Baxter's Heparin Production Suspended
Baxter HealthCare Corp. is suspending production of multiple dose heparin - anticoagulant, which is often called blood thinner.
In December 2007 about 350 adverse cases were registered among patients who had heparin injection, but only in January 2008 the first case was reported by Missouri Department of Health and Senior Services. Patients were found to have allergic reaction within few minutes after injection. At least four of these patients died.
In January Baxter recalled some lots of multi dose heparin, but the adverse reactions were still taking place. Among these reaction researchers note "difficulty breathing, nausea or vomiting, excessive sweating, falling blood pressure."
Heparin is a blood thinner made from pig intestines. It is being used mainly in kidney dialysis procedure to prevent clotting. Without heparin, dialysis patients may loose too much blood. The anticoagulant is also being widely used in heart bypass surgery.

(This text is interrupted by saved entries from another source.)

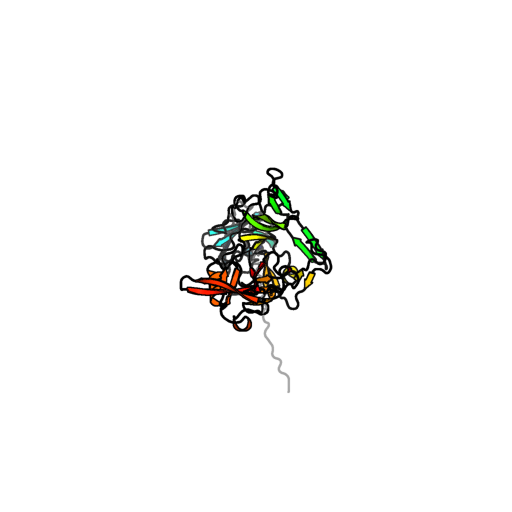Protein AF-A0A9D6ZMW3-F1 (afdb_monomer)

Nearest PDB structures (foldseek):
  5wec-assembly1_A  TM=5.731E-01  e=8.646E-03  Vibrio cholerae O395
  7uwm-assembly1_C  TM=5.510E-01  e=4.048E+00  Homo sapiens
  2jht-assembly2_B  TM=4.192E-01  e=1.051E+00  Homo sapiens
  1ft0-assembly3_A  TM=2.820E-01  e=1.618E+00  Homo sapiens
  5h1d-assembly1_A  TM=3.380E-01  e=5.302E+00  Homo sapiens

pLDDT: mean 76.57, std 13.82, range [32.84, 93.44]

Mean predicted aligned error: 13.27 Å

Structure (mmCIF, N/CA/C/O backbone):
data_AF-A0A9D6ZMW3-F1
#
_entry.id   AF-A0A9D6ZMW3-F1
#
loop_
_atom_site.group_PDB
_atom_site.id
_atom_site.type_symbol
_atom_site.label_atom_id
_atom_site.label_alt_id
_atom_site.label_comp_id
_atom_site.label_asym_id
_atom_site.label_entity_id
_atom_site.label_seq_id
_atom_site.pdbx_PDB_ins_code
_atom_site.Cartn_x
_atom_site.Cartn_y
_atom_site.Cartn_z
_atom_site.occupancy
_atom_site.B_iso_or_equiv
_atom_site.auth_seq_id
_atom_site.auth_comp_id
_atom_site.auth_asym_id
_atom_site.auth_atom_id
_atom_site.pdbx_PDB_model_num
ATOM 1 N N . MET A 1 1 ? -37.463 -76.642 38.311 1.00 44.62 1 MET A N 1
ATOM 2 C CA . MET A 1 1 ? -36.482 -75.612 38.714 1.00 44.62 1 MET A CA 1
ATOM 3 C C . MET A 1 1 ? -37.260 -74.330 38.934 1.00 44.62 1 MET A C 1
ATOM 5 O O . MET A 1 1 ? -37.844 -73.820 37.989 1.00 44.62 1 MET A O 1
ATOM 9 N N . SER A 1 2 ? -37.400 -73.918 40.191 1.00 32.84 2 SER A N 1
ATOM 10 C CA . SER A 1 2 ? -38.194 -72.751 40.597 1.00 32.84 2 SER A CA 1
ATOM 11 C C . SER A 1 2 ? -37.368 -71.468 40.453 1.00 32.84 2 SER A C 1
ATOM 13 O O . SER A 1 2 ? -36.176 -71.513 40.762 1.00 32.84 2 SER A O 1
ATOM 15 N N . PRO A 1 3 ? -37.949 -70.328 40.043 1.00 47.50 3 PRO A N 1
ATOM 16 C CA . PRO A 1 3 ? -37.224 -69.068 40.043 1.00 47.50 3 PRO A CA 1
ATOM 17 C C . PRO A 1 3 ? -37.167 -68.487 41.463 1.00 47.50 3 PRO A C 1
ATOM 19 O O . PRO A 1 3 ? -38.186 -68.336 42.139 1.00 47.50 3 PRO A O 1
ATOM 22 N N . MET A 1 4 ? -35.951 -68.164 41.906 1.00 40.50 4 MET A N 1
ATOM 23 C CA . MET A 1 4 ? -35.681 -67.367 43.103 1.00 40.50 4 MET A CA 1
ATOM 24 C C . MET A 1 4 ? -36.201 -65.940 42.900 1.00 40.50 4 MET A C 1
ATOM 26 O O . MET A 1 4 ? -35.832 -65.268 41.939 1.00 40.50 4 MET A O 1
ATOM 30 N N . ARG A 1 5 ? -37.034 -65.463 43.830 1.00 42.59 5 ARG A N 1
ATOM 31 C CA . ARG A 1 5 ? -37.351 -64.040 43.991 1.00 42.59 5 ARG A CA 1
ATOM 32 C C . ARG A 1 5 ? -36.320 -63.420 44.930 1.00 42.59 5 ARG A C 1
ATOM 34 O O . ARG A 1 5 ? -36.257 -63.798 46.096 1.00 42.59 5 ARG A O 1
ATOM 41 N N . VAL A 1 6 ? -35.540 -62.471 44.423 1.00 39.44 6 VAL A N 1
ATOM 42 C CA . VAL A 1 6 ? -34.682 -61.598 45.233 1.00 39.44 6 VAL A CA 1
ATOM 43 C C . VAL A 1 6 ? -35.492 -60.348 45.574 1.00 39.44 6 VAL A C 1
ATOM 45 O O . VAL A 1 6 ? -35.946 -59.632 44.686 1.00 39.44 6 VAL A O 1
ATOM 48 N N . SER A 1 7 ? -35.720 -60.131 46.867 1.00 40.00 7 SER A N 1
ATOM 49 C CA . SER A 1 7 ? -36.342 -58.928 47.421 1.00 40.00 7 SER A CA 1
ATOM 50 C C . SER A 1 7 ? -35.266 -57.856 47.589 1.00 40.00 7 SER A C 1
ATOM 52 O O . SER A 1 7 ? -34.364 -58.029 48.406 1.00 40.00 7 SER A O 1
ATOM 54 N N . LEU A 1 8 ? -35.351 -56.764 46.830 1.00 37.06 8 LEU A N 1
ATOM 55 C CA . LEU A 1 8 ? -34.531 -55.567 47.039 1.00 37.06 8 LEU A CA 1
ATOM 56 C C . LEU A 1 8 ? -35.158 -54.693 48.142 1.00 37.06 8 LEU A C 1
ATOM 58 O O . LEU A 1 8 ? -36.378 -54.519 48.143 1.00 37.06 8 LEU A O 1
ATOM 62 N N . PRO A 1 9 ? -34.364 -54.149 49.082 1.00 46.59 9 PRO A N 1
ATOM 63 C CA . PRO A 1 9 ? -34.862 -53.225 50.089 1.00 46.59 9 PRO A CA 1
ATOM 64 C C . PRO A 1 9 ? -35.156 -51.860 49.458 1.00 46.59 9 PRO A C 1
ATOM 66 O O . PRO A 1 9 ? -34.413 -51.379 48.603 1.00 46.59 9 PRO A O 1
ATOM 69 N N . SER A 1 10 ? -36.247 -51.242 49.904 1.00 45.56 10 SER A N 1
ATOM 70 C CA . SER A 1 10 ? -36.658 -49.886 49.550 1.00 45.56 10 SER A CA 1
ATOM 71 C C . SER A 1 10 ? -35.527 -48.883 49.792 1.00 45.56 10 SER A C 1
ATOM 73 O O . SER A 1 10 ? -35.174 -48.597 50.936 1.00 45.56 10 SER A O 1
ATOM 75 N N . LEU A 1 11 ? -34.973 -48.345 48.704 1.00 40.72 11 LEU A N 1
ATOM 76 C CA . LEU A 1 11 ? -34.045 -47.222 48.726 1.00 40.72 11 LEU A CA 1
ATOM 77 C C . LEU A 1 11 ? -34.863 -45.943 48.958 1.00 40.72 11 LEU A C 1
ATOM 79 O O . LEU A 1 11 ? -35.686 -45.555 48.130 1.00 40.72 11 LEU A O 1
ATOM 83 N N . LEU A 1 12 ? -34.668 -45.321 50.116 1.00 44.53 12 LEU A N 1
ATOM 84 C CA . LEU A 1 12 ? -35.242 -44.030 50.472 1.00 44.53 12 LEU A CA 1
ATOM 85 C C . LEU A 1 12 ? -34.590 -42.954 49.579 1.00 44.53 12 LEU A C 1
ATOM 87 O O . LEU A 1 12 ? -33.438 -42.585 49.799 1.00 44.53 12 LEU A O 1
ATOM 91 N N . LEU A 1 13 ? -35.298 -42.486 48.546 1.00 41.62 13 LEU A N 1
ATOM 92 C CA . LEU A 1 13 ? -34.889 -41.327 47.747 1.00 41.62 13 LEU A CA 1
ATOM 93 C C . LEU A 1 13 ? -34.982 -40.067 48.627 1.00 41.62 13 LEU A C 1
ATOM 95 O O . LEU A 1 13 ? -36.067 -39.536 48.861 1.00 41.62 13 LEU A O 1
ATOM 99 N N . LEU A 1 14 ? -33.840 -39.588 49.117 1.00 42.88 14 LEU A N 1
ATOM 100 C CA . LEU A 1 14 ? -33.685 -38.213 49.586 1.00 42.88 14 LEU A CA 1
ATOM 101 C C . LEU A 1 14 ? -33.703 -37.302 48.352 1.00 42.88 14 LEU A C 1
ATOM 103 O O . LEU A 1 14 ? -32.728 -37.227 47.608 1.00 42.88 14 LEU A O 1
ATOM 107 N N . LEU A 1 15 ? -34.836 -36.637 48.126 1.00 42.03 15 LEU A N 1
ATOM 108 C CA . LEU A 1 15 ? -34.952 -35.499 47.219 1.00 42.03 15 LEU A CA 1
ATOM 109 C C . LEU A 1 15 ? -34.069 -34.368 47.767 1.00 42.03 15 LEU A C 1
ATOM 111 O O . LEU A 1 15 ? -34.486 -33.619 48.649 1.00 42.03 15 LEU A O 1
ATOM 115 N N . LEU A 1 16 ? -32.835 -34.268 47.272 1.00 44.06 16 LEU A N 1
ATOM 116 C CA . LEU A 1 16 ? -32.051 -33.042 47.377 1.00 44.06 16 LEU A CA 1
ATOM 117 C C . LEU A 1 16 ? -32.807 -31.978 46.577 1.00 44.06 16 LEU A C 1
ATOM 119 O O . LEU A 1 16 ? -32.901 -32.067 45.353 1.00 44.06 16 LEU A O 1
ATOM 123 N N . ALA A 1 17 ? -33.408 -31.016 47.277 1.00 41.91 17 ALA A N 1
ATOM 124 C CA . ALA A 1 17 ? -33.917 -29.811 46.643 1.00 41.91 17 ALA A CA 1
ATOM 125 C C . ALA A 1 17 ? -32.761 -29.172 45.854 1.00 41.91 17 ALA A C 1
ATOM 127 O O . ALA A 1 17 ? -31.660 -29.079 46.408 1.00 41.91 17 ALA A O 1
ATOM 128 N N . PRO A 1 18 ? -32.961 -28.758 44.589 1.00 44.06 18 PRO A N 1
ATOM 129 C CA . PRO A 1 18 ? -31.966 -27.954 43.903 1.00 44.06 18 PRO A CA 1
ATOM 130 C C . PRO A 1 18 ? -31.750 -26.716 44.769 1.00 44.06 18 PRO A C 1
ATOM 132 O O . PRO A 1 18 ? -32.682 -25.952 45.016 1.00 44.06 18 PRO A O 1
ATOM 135 N N . SER A 1 19 ? -30.545 -26.565 45.313 1.00 41.16 19 SER A N 1
ATOM 136 C CA . SER A 1 19 ? -30.136 -25.315 45.928 1.00 41.16 19 SER A CA 1
ATOM 137 C C . SER A 1 19 ? -30.326 -24.246 44.862 1.00 41.16 19 SER A C 1
ATOM 139 O O . SER A 1 19 ? -29.625 -24.271 43.851 1.00 41.16 19 SER A O 1
ATOM 141 N N . CYS A 1 20 ? -31.301 -23.359 45.058 1.00 47.78 20 CYS A N 1
ATOM 142 C CA . CYS A 1 20 ? -31.399 -22.105 44.330 1.00 47.78 20 CYS A CA 1
ATOM 143 C C . CYS A 1 20 ? -30.134 -21.311 44.665 1.00 47.78 20 CYS A C 1
ATOM 145 O O . CYS A 1 20 ? -30.128 -20.498 45.581 1.00 47.78 20 CYS A O 1
ATOM 147 N N . THR A 1 21 ? -29.025 -21.622 43.998 1.00 55.50 21 THR A N 1
ATOM 148 C CA . THR A 1 21 ? -27.880 -20.728 43.921 1.00 55.50 21 THR A CA 1
ATOM 149 C C . THR A 1 21 ? -28.421 -19.461 43.303 1.00 55.50 21 THR A C 1
ATOM 151 O O . THR A 1 21 ? -28.909 -19.507 42.175 1.00 55.50 21 THR A O 1
ATOM 154 N N . GLU A 1 22 ? -28.416 -18.380 44.075 1.00 57.84 22 GLU A N 1
ATOM 155 C CA . GLU A 1 22 ? -28.750 -17.048 43.599 1.00 57.84 22 GLU A CA 1
ATOM 156 C C . GLU A 1 22 ? -27.843 -16.742 42.403 1.00 57.84 22 GLU A C 1
ATOM 158 O O . GLU A 1 22 ? -26.667 -16.409 42.552 1.00 57.84 22 GLU A O 1
ATOM 163 N N . GLN A 1 23 ? -28.357 -16.964 41.195 1.00 60.03 23 GLN A N 1
ATOM 164 C CA . GLN A 1 23 ? -27.664 -16.596 39.975 1.00 60.03 23 GLN A CA 1
ATOM 165 C C . GLN A 1 23 ? -27.776 -15.077 39.878 1.00 60.03 23 GLN A C 1
ATOM 167 O O . GLN A 1 23 ? -28.852 -14.542 39.618 1.00 60.03 23 GLN A O 1
ATOM 172 N N . GLY A 1 24 ? -26.679 -14.387 40.194 1.00 68.94 24 GLY A N 1
ATOM 173 C CA . GLY A 1 24 ? -26.554 -12.955 39.942 1.00 68.94 24 GLY A CA 1
ATOM 174 C C . GLY A 1 24 ? -26.674 -12.639 38.452 1.00 68.94 24 GLY A C 1
ATOM 175 O O . GLY A 1 24 ? -26.596 -13.536 37.612 1.00 68.94 24 GLY A O 1
ATOM 176 N N . THR A 1 25 ? -26.854 -11.358 38.136 1.00 73.88 25 THR A N 1
ATOM 177 C CA . THR A 1 25 ? -26.865 -10.872 36.752 1.00 73.88 25 THR A CA 1
ATOM 178 C C . THR A 1 25 ? -25.560 -11.256 36.049 1.00 73.88 25 THR A C 1
ATOM 180 O O . THR A 1 25 ? -24.471 -11.060 36.597 1.00 73.88 25 THR A O 1
ATOM 183 N N . GLU A 1 26 ? -25.678 -11.787 34.834 1.00 79.56 26 GLU A N 1
ATOM 184 C CA . GLU A 1 26 ? -24.557 -12.115 33.954 1.00 79.56 26 GLU A CA 1
ATOM 185 C C . GLU A 1 26 ? -24.555 -11.172 32.752 1.00 79.56 26 GLU A C 1
ATOM 187 O O . GLU A 1 26 ? -25.523 -11.112 31.994 1.00 79.56 26 GLU A O 1
ATOM 192 N N . ILE A 1 27 ? -23.457 -10.443 32.573 1.00 77.06 27 ILE A N 1
ATOM 193 C CA . ILE A 1 27 ? -23.253 -9.566 31.425 1.00 77.06 27 ILE A CA 1
ATOM 194 C C . ILE A 1 27 ? -22.212 -10.220 30.525 1.00 77.06 27 ILE A C 1
ATOM 196 O O . ILE A 1 27 ? -21.073 -10.430 30.941 1.00 77.06 27 ILE A O 1
ATOM 200 N N . LEU A 1 28 ? -22.611 -10.549 29.299 1.00 81.94 28 LEU A N 1
ATOM 201 C CA . LEU A 1 28 ? -21.700 -11.029 28.271 1.00 81.94 28 LEU A CA 1
ATOM 202 C C . LEU A 1 28 ? -21.215 -9.824 27.463 1.00 81.94 28 LEU A C 1
ATOM 204 O O . LEU A 1 28 ? -21.943 -9.278 26.635 1.00 81.94 28 LEU A O 1
ATOM 208 N N . LEU A 1 29 ? -19.987 -9.401 27.729 1.00 77.69 29 LEU A N 1
ATOM 209 C CA . LEU A 1 29 ? -19.318 -8.315 27.032 1.00 77.69 29 LEU A CA 1
ATOM 210 C C . LEU A 1 29 ? -18.523 -8.877 25.853 1.00 77.69 29 LEU A C 1
ATOM 212 O O . LEU A 1 29 ? -17.701 -9.775 26.024 1.00 77.69 29 LEU A O 1
ATOM 216 N N . THR A 1 30 ? -18.746 -8.334 24.664 1.00 80.19 30 THR A N 1
ATOM 217 C CA . THR A 1 30 ? -17.920 -8.595 23.485 1.00 80.19 30 THR A CA 1
ATOM 218 C C . THR A 1 30 ? -17.069 -7.360 23.218 1.00 80.19 30 THR A C 1
ATOM 220 O O . THR A 1 30 ? -17.601 -6.287 22.961 1.00 80.19 30 THR A O 1
ATOM 223 N N . ILE A 1 31 ? -15.751 -7.492 23.305 1.00 74.00 31 ILE A N 1
ATOM 224 C CA . ILE A 1 31 ? -14.807 -6.433 22.946 1.00 74.00 31 ILE A CA 1
ATOM 225 C C . ILE A 1 31 ? -14.364 -6.710 21.515 1.00 74.00 31 ILE A C 1
ATOM 227 O O . ILE A 1 31 ? -13.892 -7.810 21.206 1.00 74.00 31 ILE A O 1
ATOM 231 N N . ARG A 1 32 ? -14.558 -5.728 20.642 1.00 77.31 32 ARG A N 1
ATOM 232 C CA . ARG A 1 32 ? -14.197 -5.777 19.228 1.00 77.31 32 ARG A CA 1
ATOM 233 C C . ARG A 1 32 ? -13.305 -4.602 18.887 1.00 77.31 32 ARG A C 1
ATOM 235 O O . ARG A 1 32 ? -13.326 -3.573 19.554 1.00 77.31 32 ARG A O 1
ATOM 242 N N . THR A 1 33 ? -12.508 -4.814 17.859 1.00 60.50 33 THR A N 1
ATOM 243 C CA . THR A 1 33 ? -11.770 -3.772 17.171 1.00 60.50 33 THR A CA 1
ATOM 244 C C . THR A 1 33 ? -12.300 -3.728 15.752 1.00 60.50 33 THR A C 1
ATOM 246 O O . THR A 1 33 ? -12.688 -4.754 15.185 1.00 60.50 33 THR A O 1
ATOM 249 N N . ASP A 1 34 ? -12.345 -2.525 15.218 1.00 54.22 34 ASP A N 1
ATOM 250 C CA . ASP A 1 34 ? -12.834 -2.192 13.882 1.00 54.22 34 ASP A CA 1
ATOM 251 C C . ASP A 1 34 ? -11.800 -2.652 12.847 1.00 54.22 34 ASP A C 1
ATOM 253 O O . ASP A 1 34 ? -12.142 -3.056 11.738 1.00 54.22 34 ASP A O 1
ATOM 257 N N . LEU A 1 35 ? -10.533 -2.656 13.276 1.00 55.91 35 LEU A N 1
ATOM 258 C CA . LEU A 1 35 ? -9.353 -3.085 12.543 1.00 55.91 35 LEU A CA 1
ATOM 259 C C . LEU A 1 35 ? -8.627 -4.225 13.280 1.00 55.91 35 LEU A C 1
ATOM 261 O O . LEU A 1 35 ? -8.869 -4.463 14.471 1.00 55.91 35 LEU A O 1
ATOM 265 N N . PRO A 1 36 ? -7.725 -4.954 12.604 1.00 54.56 36 PRO A N 1
ATOM 266 C CA . PRO A 1 36 ? -6.848 -5.922 13.247 1.00 54.56 36 PRO A CA 1
ATOM 267 C C . PRO A 1 36 ? -6.069 -5.295 14.402 1.00 54.56 36 PRO A C 1
ATOM 269 O O . PRO A 1 36 ? -5.599 -4.162 14.340 1.00 54.56 36 PRO A O 1
ATOM 272 N N . VAL A 1 37 ? -5.968 -6.049 15.491 1.00 56.00 37 VAL A N 1
ATOM 273 C CA . VAL A 1 37 ? -5.200 -5.645 16.666 1.00 56.00 37 VAL A CA 1
ATOM 274 C C . VAL A 1 37 ? -3.744 -5.452 16.244 1.00 56.00 37 VAL A C 1
ATOM 276 O O . VAL A 1 37 ? -3.171 -6.419 15.737 1.00 56.00 37 VAL A O 1
ATOM 279 N N . PRO A 1 38 ? -3.123 -4.277 16.471 1.00 56.09 38 PRO A N 1
ATOM 280 C CA . PRO A 1 38 ? -1.717 -4.082 16.133 1.00 56.09 38 PRO A CA 1
ATOM 281 C C . PRO A 1 38 ? -0.868 -5.194 16.758 1.00 56.09 38 PRO A C 1
ATOM 283 O O . PRO A 1 38 ? -1.034 -5.488 17.945 1.00 56.09 38 PRO A O 1
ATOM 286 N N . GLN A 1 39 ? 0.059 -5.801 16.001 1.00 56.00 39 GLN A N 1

The U.S. Centers for Disease Control and Prevention, Food and Drug Administration Office of New Drugs and Baxter are investigating cases associated with heparin injection, but they still don't know the reason why allergic reactions happened. They only know that death cases were caused by high dose injection.
"FDA is currently collaborating with Baxter, the CDC and other experts to determine the root cause of the serious adverse events," said Dr. John Jenkins, director of the Food and Drug Administration's office of new drugs. "Investigators and scientists are conducting inspections of all facilities and processes involved in the manufacture of Baxter's heparin. FDA investigators and scientists are also conducting tests of samples of Baxter's product."
Since Baxter is producing half of heparin being used in United States, the drug recall will cause difficulties to doctors and those patients having dialysis or surgery. This is why Baxter is allowed to produce single dose vials and to keep multiple dose vials in distributution. The next major heparin producer is APP Pharmaceuticals, which is increasing drug production to avoid statewide shortage. AAP's product was also investigated by FDA, but no adverse reaction was found.
"A recall would result in an immediate and severe shortage of this medically necessary drug. FDA has concluded that it is better for the public health to allow the Baxter multiple dose vials of heparin to remain in distribution," Jenkins said.
There are several other drugs that can be used as blood thinners, but none of them is that efficient. Therefore, doctors yet don't have any alternative to heparin and still have to use it. FDA advises doctors to be watchful while using this drug. Only small dose injections are allowed, and the doctors must be prepared to react immediately in case of adverse reactions.